Your next question is a follow-up from the line of Sairam Srinivas from Cormark Securities.

S
Sairam Srinivas
analyst

I know historically, the cadence of your acquisitions have been more Q1, Q4 weighted as such. And obviously, you guys have been a lot more active. Does this mean like is it more of a reflection of what you're seeing underlying in the market? Or is it more of a regular course going ahead, especially given your expansion to the U.S.?

M
Milton Lamb
executive

The expansion in the U.S., I mean, the Rivian and Teslas that we've done tend to be fitted out for a new tenant being Rivian and Tesla and then a bit more of a merchant seller at the end, whereas traditionally in Canada, we've done it on the back of M&A, which tends to be more at the end of the year.
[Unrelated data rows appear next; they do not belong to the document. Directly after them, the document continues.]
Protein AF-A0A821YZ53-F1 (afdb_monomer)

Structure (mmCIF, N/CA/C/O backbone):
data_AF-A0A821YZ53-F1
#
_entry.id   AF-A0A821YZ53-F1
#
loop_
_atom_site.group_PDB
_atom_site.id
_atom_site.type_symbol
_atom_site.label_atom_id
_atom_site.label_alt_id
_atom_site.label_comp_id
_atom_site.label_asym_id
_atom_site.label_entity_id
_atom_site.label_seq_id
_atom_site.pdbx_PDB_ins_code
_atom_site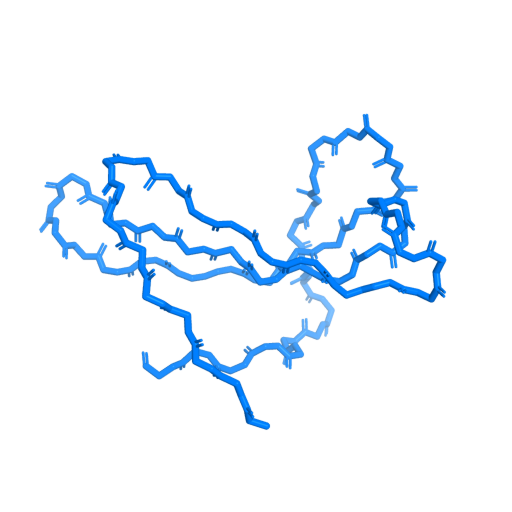.Cartn_x
_atom_site.Cartn_y
_atom_site.Cartn_z
_atom_site.occupancy
_atom_site.B_iso_or_equiv
_atom_site.auth_seq_id
_atom_site.auth_comp_id
_atom_site.auth_asym_id
_atom_site.auth_atom_id
_atom_site.pdbx_PDB_model_num
ATOM 1 N N . MET A 1 1 ? -7.922 14.076 -9.708 1.00 74.88 1 MET A N 1
ATOM 2 C CA . MET A 1 1 ? -8.755 13.958 -8.495 1.00 74.88 1 MET A CA 1
ATOM 3 C C . MET A 1 1 ? -9.635 12.737 -8.655 1.00 74.88 1 MET A C 1
ATOM 5 O O . MET A 1 1 ? -10.284 12.618 -9.687 1.00 74.88 1 MET A O 1
ATOM 9 N N . PHE A 1 2 ? -9.613 11.830 -7.688 1.00 80.75 2 PHE A N 1
ATOM 10 C CA . PHE A 1 2 ? -10.500 10.670 -7.617 1.00 80.75 2 PHE A CA 1
ATOM 11 C C . PHE A 1 2 ? -10.952 10.519 -6.159 1.00 80.75 2 PHE A C 1
ATOM 13 O O . PHE A 1 2 ? -10.312 11.056 -5.256 1.00 80.75 2 PHE A O 1
ATOM 20 N N . GLU A 1 3 ? -12.056 9.815 -5.935 1.00 85.88 3 GLU A N 1
ATOM 21 C CA . GLU A 1 3 ? -12.620 9.579 -4.608 1.00 85.88 3 GLU A CA 1
ATOM 22 C C . GLU A 1 3 ? -12.970 8.099 -4.476 1.00 85.88 3 GLU A C 1
ATOM 24 O O . GLU A 1 3 ? -13.441 7.478 -5.432 1.00 85.88 3 GLU A O 1
ATOM 29 N N . LEU A 1 4 ? -12.711 7.526 -3.301 1.00 82.50 4 LEU A N 1
ATOM 30 C CA . LEU A 1 4 ? -12.953 6.117 -3.030 1.00 82.50 4 LEU A CA 1
ATOM 31 C C . LEU A 1 4 ? -13.753 5.970 -1.735 1.00 82.50 4 LEU A C 1
ATOM 33 O O . LEU A 1 4 ? -13.309 6.390 -0.670 1.00 82.50 4 LEU A O 1
ATOM 37 N N . HIS A 1 5 ? -14.930 5.351 -1.822 1.00 88.38 5 HIS A N 1
ATOM 38 C CA . HIS A 1 5 ? -15.771 5.042 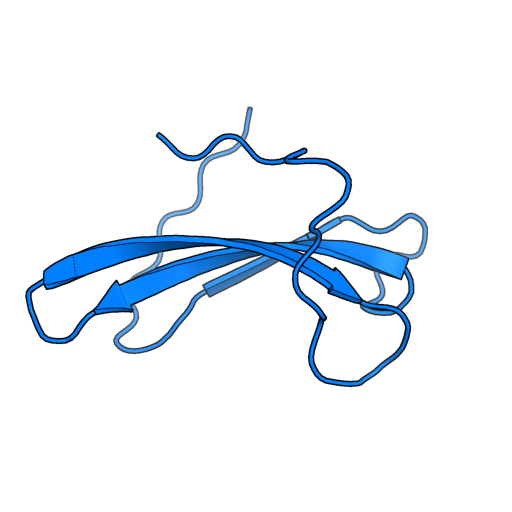-0.663 1.00 88.38 5 HIS A CA 1
ATOM 39 C C . HIS A 1 5 ? -15.685 3.552 -0.358 1.00 88.38 5 HIS A C 1
ATOM 41 O O . HIS A 1 5 ? -16.054 2.721 -1.186 1.00 88.38 5 HIS A O 1
ATOM 47 N N . ILE A 1 6 ? -15.213 3.202 0.840 1.00 84.31 6 ILE A N 1
ATOM 48 C CA . ILE A 1 6 ? -15.071 1.807 1.264 1.00 84.31 6 ILE A CA 1
ATOM 49 C C . ILE A 1 6 ? -15.695 1.618 2.639 1.00 8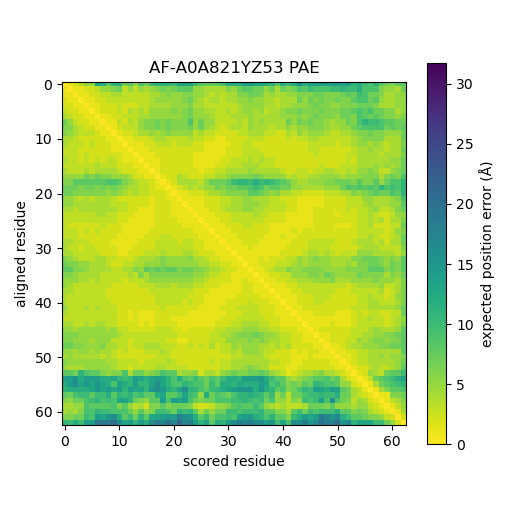4.31 6 ILE A C 1
ATOM 51 O O . ILE A 1 6 ? -15.422 2.365 3.574 1.00 84.31 6 ILE A O 1
ATOM 55 N N . LYS A 1 7 ? -16.476 0.548 2.784 1.00 89.38 7 LYS A N 1
ATOM 56 C CA . LYS A 1 7 ? -16.945 0.054 4.078 1.00 89.38 7 LYS A CA 1
ATOM 57 C C . LYS A 1 7 ? -16.150 -1.194 4.453 1.00 89.38 7 LYS A C 1
ATOM 59 O O . LYS A 1 7 ? -16.504 -2.298 4.050 1.00 89.38 7 LYS A O 1
ATOM 64 N N . THR A 1 8 ? -15.067 -1.022 5.208 1.00 86.94 8 THR A N 1
ATOM 65 C CA . THR A 1 8 ? -14.194 -2.120 5.655 1.00 86.94 8 THR A CA 1
ATOM 66 C C . THR A 1 8 ? -13.831 -1.980 7.133 1.00 86.94 8 THR A C 1
ATOM 68 O O . THR A 1 8 ? -13.894 -0.891 7.695 1.00 86.94 8 THR A O 1
ATOM 71 N N . ARG A 1 9 ? -13.469 -3.101 7.767 1.00 87.44 9 ARG A N 1
ATOM 72 C CA . ARG A 1 9 ? -12.861 -3.145 9.112 1.00 87.44 9 ARG A CA 1
ATOM 73 C C . ARG A 1 9 ? -11.337 -3.303 9.055 1.00 87.44 9 ARG A C 1
ATOM 75 O O . ARG A 1 9 ? -10.698 -3.355 10.097 1.00 87.44 9 ARG A O 1
ATOM 82 N N . GLY A 1 10 ? -10.790 -3.464 7.851 1.00 91.12 10 GLY A N 1
ATOM 83 C CA . GLY A 1 10 ? -9.361 -3.586 7.598 1.00 91.12 10 GLY A CA 1
ATOM 84 C C . GLY A 1 10 ? -8.802 -2.327 6.947 1.00 91.12 10 GLY A C 1
ATOM 85 O O . GLY A 1 10 ? -9.254 -1.214 7.200 1.00 91.12 10 GLY A O 1
ATOM 86 N N . TRP A 1 11 ? -7.823 -2.530 6.079 1.00 92.94 11 TRP A N 1
ATOM 87 C CA . TRP A 1 11 ? -7.182 -1.482 5.299 1.00 92.94 11 TRP A CA 1
ATOM 88 C C . TRP A 1 11 ? -7.684 -1.494 3.855 1.00 92.94 11 TRP A C 1
ATOM 90 O O . TRP A 1 11 ? -8.211 -2.497 3.366 1.00 92.94 11 TRP A O 1
ATOM 100 N N . ILE A 1 12 ? -7.502 -0.369 3.176 1.00 94.06 12 ILE A N 1
ATOM 101 C CA . ILE A 1 12 ? -7.643 -0.233 1.729 1.00 94.06 12 ILE A CA 1
ATOM 102 C C . ILE A 1 12 ? -6.308 0.220 1.142 1.00 94.06 12 ILE A C 1
ATOM 104 O O . ILE A 1 12 ? -5.573 0.975 1.778 1.00 94.06 12 ILE A O 1
ATOM 108 N N . ALA A 1 13 ? -6.001 -0.230 -0.071 1.00 92.69 13 ALA A N 1
ATOM 109 C CA . ALA A 1 13 ? -4.892 0.286 -0.856 1.00 92.69 13 ALA A CA 1
ATOM 110 C C . ALA A 1 13 ? -5.303 0.421 -2.327 1.00 92.69 13 ALA A C 1
ATOM 112 O O . ALA A 1 13 ? -6.010 -0.443 -2.850 1.00 92.69 13 ALA A O 1
ATOM 113 N N . LEU A 1 14 ? -4.850 1.488 -2.979 1.00 92.62 14 LEU A N 1
ATOM 114 C CA . LEU A 1 14 ? -5.001 1.728 -4.411 1.00 92.62 14 LEU A CA 1
ATOM 115 C C . LEU A 1 14 ? -3.613 1.942 -5.006 1.00 92.62 14 LEU A C 1
ATOM 117 O O . LEU A 1 14 ? -2.889 2.817 -4.546 1.00 92.62 14 LEU A O 1
ATOM 121 N N . GLY A 1 15 ? -3.265 1.146 -6.015 1.00 92.56 15 GLY A N 1
ATOM 122 C CA . GLY A 1 15 ? -1.999 1.259 -6.729 1.00 92.56 15 GLY A CA 1
ATOM 123 C C . GLY A 1 15 ? -2.187 1.736 -8.163 1.00 92.56 15 GLY A C 1
ATOM 124 O O . GLY A 1 15 ? -3.094 1.261 -8.850 1.00 92.56 15 GLY A O 1
ATOM 125 N N . ILE A 1 16 ? -1.311 2.625 -8.627 1.00 92.75 16 ILE A N 1
ATOM 126 C CA . ILE A 1 16 ? -1.208 3.035 -10.031 1.00 92.75 16 ILE A CA 1
ATOM 127 C C . ILE A 1 16 ? 0.110 2.495 -10.579 1.00 92.75 16 ILE A C 1
ATOM 129 O O . ILE A 1 16 ? 1.171 2.718 -10.002 1.00 92.75 16 ILE A O 1
ATOM 133 N N . SER A 1 17 ? 0.053 1.775 -11.698 1.00 94.31 17 SER A N 1
ATOM 134 C CA . SER A 1 17 ? 1.250 1.279 -12.374 1.00 94.31 17 SER A CA 1
ATOM 135 C C . SER A 1 17 ? 1.098 1.315 -13.896 1.00 94.31 17 SER A C 1
ATOM 137 O O . SER A 1 17 ? -0.020 1.193 -14.406 1.00 94.31 17 SER A O 1
ATOM 139 N N . PRO A 1 18 ? 2.207 1.422 -14.651 1.00 88.56 18 PRO A N 1
ATOM 140 C CA . PRO A 1 18 ? 2.157 1.452 -16.114 1.00 88.56 18 PRO A CA 1
ATOM 141 C C . PRO A 1 18 ? 1.567 0.181 -16.740 1.00 88.56 18 PRO A C 1
ATOM 143 O O . PRO A 1 18 ? 0.939 0.242 -17.793 1.00 88.56 18 PRO A O 1
ATOM 146 N N . ALA A 1 19 ? 1.778 -0.974 -16.100 1.00 90.94 19 ALA A N 1
ATOM 147 C CA . ALA A 1 19 ? 1.355 -2.281 -16.604 1.00 90.94 19 ALA A CA 1
ATOM 148 C C . ALA A 1 19 ? 0.047 -2.792 -15.967 1.00 90.94 19 ALA A C 1
ATOM 150 O O . ALA A 1 19 ? -0.377 -3.907 -16.264 1.00 90.94 19 ALA A O 1
ATOM 151 N N . GLY A 1 20 ? -0.566 -2.026 -15.056 1.00 88.19 20 GLY A N 1
ATOM 152 C CA . GLY A 1 20 ? -1.769 -2.427 -14.312 1.00 88.19 20 GLY A CA 1
ATOM 153 C C . GLY A 1 20 ? -1.552 -3.544 -13.278 1.00 88.19 20 GLY A C 1
ATOM 154 O O . GLY A 1 20 ? -2.513 -4.026 -12.684 1.00 88.19 20 GLY A O 1
ATOM 155 N N . GLY A 1 21 ? -0.304 -3.972 -13.062 1.00 91.94 21 GLY A N 1
ATOM 156 C CA . GLY A 1 21 ? 0.088 -4.957 -12.051 1.00 91.94 21 GLY A CA 1
ATOM 157 C C . GLY A 1 21 ? 0.628 -4.316 -10.771 1.00 91.94 21 GLY A C 1
ATOM 158 O O . GLY A 1 21 ? 0.833 -3.107 -10.704 1.00 91.94 21 GLY A O 1
ATOM 159 N N . MET A 1 22 ? 0.890 -5.135 -9.752 1.00 93.44 22 MET A N 1
ATOM 160 C CA . MET A 1 22 ? 1.408 -4.647 -8.468 1.00 93.44 22 MET A CA 1
ATOM 161 C C . MET A 1 22 ? 2.882 -4.230 -8.544 1.00 93.44 22 MET A C 1
ATOM 163 O O . MET A 1 22 ? 3.285 -3.268 -7.906 1.00 93.44 22 MET A O 1
ATOM 167 N N . THR A 1 23 ? 3.691 -4.950 -9.322 1.00 95.06 23 THR A N 1
ATOM 168 C CA . THR A 1 23 ? 5.105 -4.616 -9.524 1.00 95.06 23 THR A CA 1
ATOM 169 C C . THR A 1 23 ? 5.244 -3.249 -10.190 1.00 95.06 23 THR A C 1
ATOM 171 O O . THR A 1 23 ? 4.697 -3.021 -11.268 1.00 95.06 23 THR A O 1
ATOM 174 N N . GLY A 1 24 ? 6.010 -2.367 -9.557 1.00 93.19 24 GLY A N 1
ATOM 175 C CA . GLY A 1 24 ? 6.209 -0.985 -9.971 1.00 93.19 24 GLY A CA 1
ATOM 176 C C . GLY A 1 24 ? 5.032 -0.063 -9.659 1.00 93.19 24 GLY A C 1
ATOM 177 O O . GLY A 1 24 ? 4.991 1.033 -10.211 1.00 93.19 24 GLY A O 1
ATOM 178 N N . ALA A 1 25 ? 4.067 -0.502 -8.843 1.00 95.25 25 ALA A N 1
ATOM 179 C CA . ALA A 1 25 ? 2.955 0.343 -8.437 1.00 95.25 25 ALA A CA 1
ATOM 180 C C . ALA A 1 25 ? 3.367 1.310 -7.326 1.00 95.25 25 ALA A C 1
ATOM 182 O O . ALA A 1 25 ? 3.976 0.907 -6.331 1.00 95.25 25 ALA A O 1
ATOM 183 N N . ASP A 1 26 ? 2.951 2.555 -7.507 1.00 92.94 26 ASP A N 1
ATOM 184 C CA . ASP A 1 26 ? 2.867 3.574 -6.471 1.00 92.94 26 ASP A CA 1
ATOM 185 C C . ASP A 1 26 ? 1.484 3.468 -5.803 1.00 92.94 26 ASP A C 1
ATOM 187 O O . ASP A 1 26 ? 0.464 3.363 -6.494 1.00 92.94 26 ASP A O 1
ATOM 191 N N . ILE A 1 27 ? 1.453 3.359 -4.475 1.00 94.25 27 ILE A N 1
ATOM 192 C CA . ILE A 1 27 ? 0.324 2.850 -3.697 1.00 94.25 27 ILE A CA 1
ATOM 193 C C . ILE A 1 27 ? -0.013 3.780 -2.533 1.00 94.25 27 ILE A C 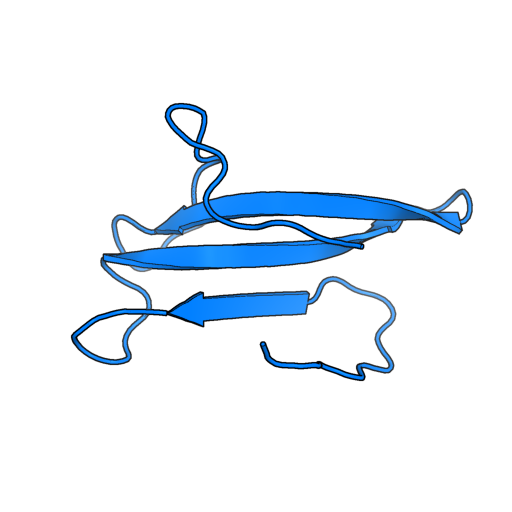1
ATOM 195 O O . ILE A 1 27 ? 0.671 3.806 -1.511 1.00 94.25 27 ILE A O 1
ATOM 199 N N . GLY A 1 28 ? -1.196 4.387 -2.606 1.00 93.38 28 GLY A N 1
ATOM 200 C CA . GLY A 1 28 ? -1.844 5.005 -1.457 1.00 93.38 28 GLY A CA 1
ATOM 201 C C . GLY A 1 28 ? -2.568 3.953 -0.615 1.00 93.38 28 GLY A C 1
ATOM 202 O O . GLY A 1 28 ? -3.411 3.208 -1.124 1.00 93.38 28 GLY A O 1
ATOM 203 N N . MET A 1 29 ? -2.271 3.885 0.684 1.00 93.38 29 MET A N 1
ATOM 204 C CA . MET A 1 29 ? -2.893 2.957 1.637 1.00 93.38 29 MET A CA 1
ATOM 205 C C . MET A 1 29 ? -3.499 3.702 2.825 1.00 93.38 29 MET A C 1
ATOM 207 O O . MET A 1 29 ? -2.842 4.545 3.429 1.00 93.38 29 MET A O 1
ATOM 211 N N . GLY A 1 30 ? -4.721 3.335 3.218 1.00 92.38 30 GLY A N 1
ATOM 212 C CA . GLY A 1 30 ? -5.422 3.946 4.348 1.00 92.38 30 GLY A CA 1
ATOM 213 C C . GLY A 1 30 ? -6.190 2.949 5.212 1.00 92.38 30 GLY A C 1
ATOM 214 O O . GLY A 1 30 ? -6.636 1.899 4.741 1.00 92.38 30 GLY A O 1
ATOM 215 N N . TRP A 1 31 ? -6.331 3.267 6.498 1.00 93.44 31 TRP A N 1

When it is the retirement world when the M&A has already happened and they hold the asset after the fact, that tends to be a lot more flexible.

So I still believe you're going to see end of year that may potentially close early in the new year world that's associated with M&A, which tends to be one of the drivers of our activity. But certainly, there's been a bit of an expansion on where we're seeing opportunities from, which can kind of change that cadence a bit. But I still believe it's going to be a bit more back-end loaded.

Operator

Your next question is a follow-up from the line of Giuliano Thornhill from National Bank Financial.

G
Giuliano Thornhill
analyst

I just wanted to follow up on the permit financing for the acquisitions. Are you guys going to let it float down the line just because the rates are on declining trajectory? Or are you going to look to swap it out immediately?

M
Milton Lamb
executive

Andrew, do you want to assess that?

A
Andrew Kalra
executive

Yes, we'll assess it upon closing. We usually close with revolving and then we term out accordingly. Rates right now are similar to what we did in June on some of the swaps. So for your modeling, you could use that on a go-forward basis for your modeling.

M
Milton Lamb
executive

Yes. But you're right. And right now, there's a lot of volatility within those interest rates within a small band, but it seems to be going up and down depending on who says what across the border. So it is -- we watch for timeliness for when we kind of strike on the duration, but we do like having duration.

A
Andrew Kalra
executive

And that's what we've done in the past. We've balanced a relatively good rate with long-term duration on our swaps.

Operator

And that concludes our question-and-answer session. I will now turn the call back over to Milton Lamb for closing remarks.

M
Milton Lamb
executive

That's great, everyone. Appreciate it, and enjoy the rest of the summer. All the best.

Operator

This concludes today's conference call. Thank you for your participation. You may now disconnect.